Data extracted from a collection:

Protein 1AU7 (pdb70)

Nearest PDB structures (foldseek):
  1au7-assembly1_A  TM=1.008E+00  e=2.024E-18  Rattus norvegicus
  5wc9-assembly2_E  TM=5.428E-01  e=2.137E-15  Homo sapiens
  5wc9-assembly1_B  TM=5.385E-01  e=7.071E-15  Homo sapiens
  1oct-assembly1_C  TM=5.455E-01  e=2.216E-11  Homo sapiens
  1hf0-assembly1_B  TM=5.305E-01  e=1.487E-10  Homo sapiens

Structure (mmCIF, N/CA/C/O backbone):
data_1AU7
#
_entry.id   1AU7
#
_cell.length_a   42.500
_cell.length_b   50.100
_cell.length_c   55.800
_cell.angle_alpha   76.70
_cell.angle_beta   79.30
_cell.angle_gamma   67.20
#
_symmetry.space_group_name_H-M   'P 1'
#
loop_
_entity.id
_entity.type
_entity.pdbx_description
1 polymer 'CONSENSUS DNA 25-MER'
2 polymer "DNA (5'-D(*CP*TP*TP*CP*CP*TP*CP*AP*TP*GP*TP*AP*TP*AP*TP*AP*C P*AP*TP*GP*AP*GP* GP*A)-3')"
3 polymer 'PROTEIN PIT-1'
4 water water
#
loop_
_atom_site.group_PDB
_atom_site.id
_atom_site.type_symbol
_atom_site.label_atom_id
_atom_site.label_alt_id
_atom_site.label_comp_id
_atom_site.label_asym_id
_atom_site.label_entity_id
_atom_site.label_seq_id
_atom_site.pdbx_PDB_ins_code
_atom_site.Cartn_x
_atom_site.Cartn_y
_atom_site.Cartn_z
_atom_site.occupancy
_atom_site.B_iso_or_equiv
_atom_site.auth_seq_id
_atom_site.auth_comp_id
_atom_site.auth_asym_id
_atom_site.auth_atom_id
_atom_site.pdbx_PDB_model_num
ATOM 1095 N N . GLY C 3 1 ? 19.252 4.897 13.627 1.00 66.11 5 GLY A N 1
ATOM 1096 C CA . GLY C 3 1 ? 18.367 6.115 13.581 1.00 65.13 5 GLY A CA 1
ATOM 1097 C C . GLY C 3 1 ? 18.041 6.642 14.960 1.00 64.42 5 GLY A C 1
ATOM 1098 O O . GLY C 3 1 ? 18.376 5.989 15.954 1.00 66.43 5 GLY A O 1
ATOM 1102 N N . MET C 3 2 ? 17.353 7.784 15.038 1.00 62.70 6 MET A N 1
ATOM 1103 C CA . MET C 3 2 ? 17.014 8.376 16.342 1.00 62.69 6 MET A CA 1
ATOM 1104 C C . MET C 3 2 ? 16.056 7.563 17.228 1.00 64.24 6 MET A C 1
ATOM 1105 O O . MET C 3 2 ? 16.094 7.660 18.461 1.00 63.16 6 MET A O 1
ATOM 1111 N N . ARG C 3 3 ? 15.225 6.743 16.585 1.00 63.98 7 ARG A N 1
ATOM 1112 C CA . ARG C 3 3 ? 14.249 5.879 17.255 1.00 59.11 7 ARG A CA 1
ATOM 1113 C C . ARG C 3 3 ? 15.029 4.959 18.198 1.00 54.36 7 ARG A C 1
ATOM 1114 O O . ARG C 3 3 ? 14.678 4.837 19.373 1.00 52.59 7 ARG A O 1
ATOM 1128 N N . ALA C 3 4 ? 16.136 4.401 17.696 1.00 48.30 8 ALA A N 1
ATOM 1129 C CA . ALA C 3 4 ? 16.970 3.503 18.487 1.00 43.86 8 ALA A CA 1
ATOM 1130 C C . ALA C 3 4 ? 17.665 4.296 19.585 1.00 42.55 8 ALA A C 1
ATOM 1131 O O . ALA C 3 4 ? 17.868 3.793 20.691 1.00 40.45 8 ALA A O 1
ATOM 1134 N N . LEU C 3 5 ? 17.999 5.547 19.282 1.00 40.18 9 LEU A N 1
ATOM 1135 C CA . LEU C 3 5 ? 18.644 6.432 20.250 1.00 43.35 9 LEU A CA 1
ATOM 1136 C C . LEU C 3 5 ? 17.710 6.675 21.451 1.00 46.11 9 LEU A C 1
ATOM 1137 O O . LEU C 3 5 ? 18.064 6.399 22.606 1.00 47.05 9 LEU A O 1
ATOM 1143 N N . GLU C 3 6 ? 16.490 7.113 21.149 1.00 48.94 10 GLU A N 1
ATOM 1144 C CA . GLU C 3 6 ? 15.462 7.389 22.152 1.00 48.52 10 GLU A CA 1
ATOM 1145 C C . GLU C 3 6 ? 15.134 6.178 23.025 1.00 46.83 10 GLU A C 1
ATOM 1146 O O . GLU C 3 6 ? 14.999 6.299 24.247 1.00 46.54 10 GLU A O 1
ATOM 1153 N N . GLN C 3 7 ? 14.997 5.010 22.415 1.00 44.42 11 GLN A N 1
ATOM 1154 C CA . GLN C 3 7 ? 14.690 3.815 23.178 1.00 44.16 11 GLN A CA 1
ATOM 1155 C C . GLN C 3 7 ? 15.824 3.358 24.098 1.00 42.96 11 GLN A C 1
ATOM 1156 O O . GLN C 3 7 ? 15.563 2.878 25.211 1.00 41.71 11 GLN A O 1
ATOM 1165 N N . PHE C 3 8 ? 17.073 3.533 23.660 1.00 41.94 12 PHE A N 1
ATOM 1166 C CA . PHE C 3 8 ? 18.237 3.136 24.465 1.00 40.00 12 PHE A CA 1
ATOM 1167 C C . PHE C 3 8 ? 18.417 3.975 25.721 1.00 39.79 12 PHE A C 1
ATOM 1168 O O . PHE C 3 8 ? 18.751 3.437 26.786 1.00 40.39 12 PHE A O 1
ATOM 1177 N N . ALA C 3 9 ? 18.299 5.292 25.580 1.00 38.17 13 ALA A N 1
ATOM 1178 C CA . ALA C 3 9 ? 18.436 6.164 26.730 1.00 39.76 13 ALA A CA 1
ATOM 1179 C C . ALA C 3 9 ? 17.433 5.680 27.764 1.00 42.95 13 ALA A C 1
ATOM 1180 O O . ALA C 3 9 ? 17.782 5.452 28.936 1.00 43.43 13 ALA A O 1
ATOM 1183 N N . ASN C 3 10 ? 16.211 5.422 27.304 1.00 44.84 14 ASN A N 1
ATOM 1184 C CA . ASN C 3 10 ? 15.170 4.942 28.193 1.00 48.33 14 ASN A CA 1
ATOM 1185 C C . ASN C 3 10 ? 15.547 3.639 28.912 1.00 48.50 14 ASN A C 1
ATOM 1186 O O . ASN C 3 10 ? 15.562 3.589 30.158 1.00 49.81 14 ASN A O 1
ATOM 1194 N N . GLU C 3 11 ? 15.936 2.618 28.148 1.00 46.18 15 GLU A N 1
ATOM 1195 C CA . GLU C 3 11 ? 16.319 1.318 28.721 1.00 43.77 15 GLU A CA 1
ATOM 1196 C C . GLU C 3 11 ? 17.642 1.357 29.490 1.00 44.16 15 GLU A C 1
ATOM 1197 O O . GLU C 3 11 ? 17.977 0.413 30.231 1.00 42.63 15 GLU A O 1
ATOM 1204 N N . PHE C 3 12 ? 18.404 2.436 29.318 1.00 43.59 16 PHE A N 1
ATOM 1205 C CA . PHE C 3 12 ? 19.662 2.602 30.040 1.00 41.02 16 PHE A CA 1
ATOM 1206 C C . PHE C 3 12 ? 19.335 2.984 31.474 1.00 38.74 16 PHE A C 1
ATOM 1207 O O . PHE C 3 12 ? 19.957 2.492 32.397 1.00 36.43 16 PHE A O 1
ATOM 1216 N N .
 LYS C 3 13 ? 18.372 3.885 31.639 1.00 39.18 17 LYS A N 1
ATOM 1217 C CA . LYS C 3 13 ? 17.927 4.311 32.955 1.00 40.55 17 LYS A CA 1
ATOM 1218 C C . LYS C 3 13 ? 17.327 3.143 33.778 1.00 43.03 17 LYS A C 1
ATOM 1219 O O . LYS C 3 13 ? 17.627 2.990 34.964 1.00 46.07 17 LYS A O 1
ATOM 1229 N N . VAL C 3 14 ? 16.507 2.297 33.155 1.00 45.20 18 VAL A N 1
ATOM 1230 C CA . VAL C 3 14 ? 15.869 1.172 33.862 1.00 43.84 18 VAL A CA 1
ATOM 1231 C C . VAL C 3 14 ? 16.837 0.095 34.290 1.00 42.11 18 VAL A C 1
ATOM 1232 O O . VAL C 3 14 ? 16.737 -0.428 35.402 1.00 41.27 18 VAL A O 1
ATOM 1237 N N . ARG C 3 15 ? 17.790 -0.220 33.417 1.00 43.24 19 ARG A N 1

→ **What the task asks**
Look above for the line with "ATOM 1113 C"; retype exactly that line, every line after it up to the line with "ATOM 1180 O", and that line too, nothing else.

→ **Solution for this task**
ATOM 1113 C C . ARG C 3 3 ? 15.029 4.959 18.198 1.00 54.36 7 ARG A C 1
ATOM 1114 O O . ARG C 3 3 ? 14.678 4.837 19.373 1.00 52.59 7 ARG A O 1
ATOM 1128 N N . ALA C 3 4 ? 16.136 4.401 17.696 1.00 48.30 8 ALA A N 1
ATOM 1129 C CA . ALA C 3 4 ? 16.970 3.503 18.487 1.00 43.86 8 ALA A CA 1
ATOM 1130 C C . ALA C 3 4 ? 17.665 4.296 19.585 1.00 42.55 8 ALA A C 1
ATOM 1131 O O . ALA C 3 4 ? 17.868 3.793 20.691 1.00 40.45 8 ALA A O 1
ATOM 1134 N N . LEU C 3 5 ? 17.999 5.547 19.282 1.00 40.18 9 LEU A N 1
ATOM 1135 C CA . LEU C 3 5 ? 18.644 6.432 20.250 1.00 43.35 9 LEU A CA 1
ATOM 1136 C C . LEU C 3 5 ? 17.710 6.675 21.451 1.00 46.11 9 LEU A C 1
ATOM 1137 O O . LEU C 3 5 ? 18.064 6.399 22.606 1.00 47.05 9 LEU A O 1
ATOM 1143 N N . GLU C 3 6 ? 16.490 7.113 21.149 1.00 48.94 10 GLU A N 1
ATOM 1144 C CA . GLU C 3 6 ? 15.462 7.389 22.152 1.00 48.52 10 GLU A CA 1
ATOM 1145 C C . GLU C 3 6 ? 15.134 6.178 23.025 1.00 46.83 10 GLU A C 1
ATOM 1146 O O . GLU C 3 6 ? 14.999 6.299 24.247 1.00 46.54 10 GLU A O 1
ATOM 1153 N N . GLN C 3 7 ? 14.997 5.010 22.415 1.00 44.42 11 GLN A N 1
ATOM 1154 C CA . GLN C 3 7 ? 14.690 3.815 23.178 1.00 44.16 11 GLN A CA 1
ATOM 1155 C C . GLN C 3 7 ? 15.824 3.358 24.098 1.00 42.96 11 GLN A C 1
ATOM 1156 O O . GLN C 3 7 ? 15.563 2.878 25.211 1.00 41.71 11 GLN A O 1
ATOM 1165 N N . PHE C 3 8 ? 17.073 3.533 23.660 1.00 41.94 12 PHE A N 1
ATOM 1166 C CA . PHE C 3 8 ? 18.237 3.136 24.465 1.00 40.00 12 PHE A CA 1
ATOM 1167 C C . PHE C 3 8 ? 18.417 3.975 25.721 1.00 39.79 12 PHE A C 1
ATOM 1168 O O . PHE C 3 8 ? 18.751 3.437 26.786 1.00 40.39 12 PHE A O 1
ATOM 1177 N N . ALA C 3 9 ? 18.299 5.292 25.580 1.00 38.17 13 ALA A N 1
ATOM 1178 C CA . ALA C 3 9 ? 18.436 6.164 26.730 1.00 39.76 13 ALA A CA 1
ATOM 1179 C C . ALA C 3 9 ? 17.433 5.680 27.764 1.00 42.95 13 ALA A C 1
ATOM 1180 O O . ALA C 3 9 ? 17.782 5.452 28.936 1.00 43.43 13 ALA A O 1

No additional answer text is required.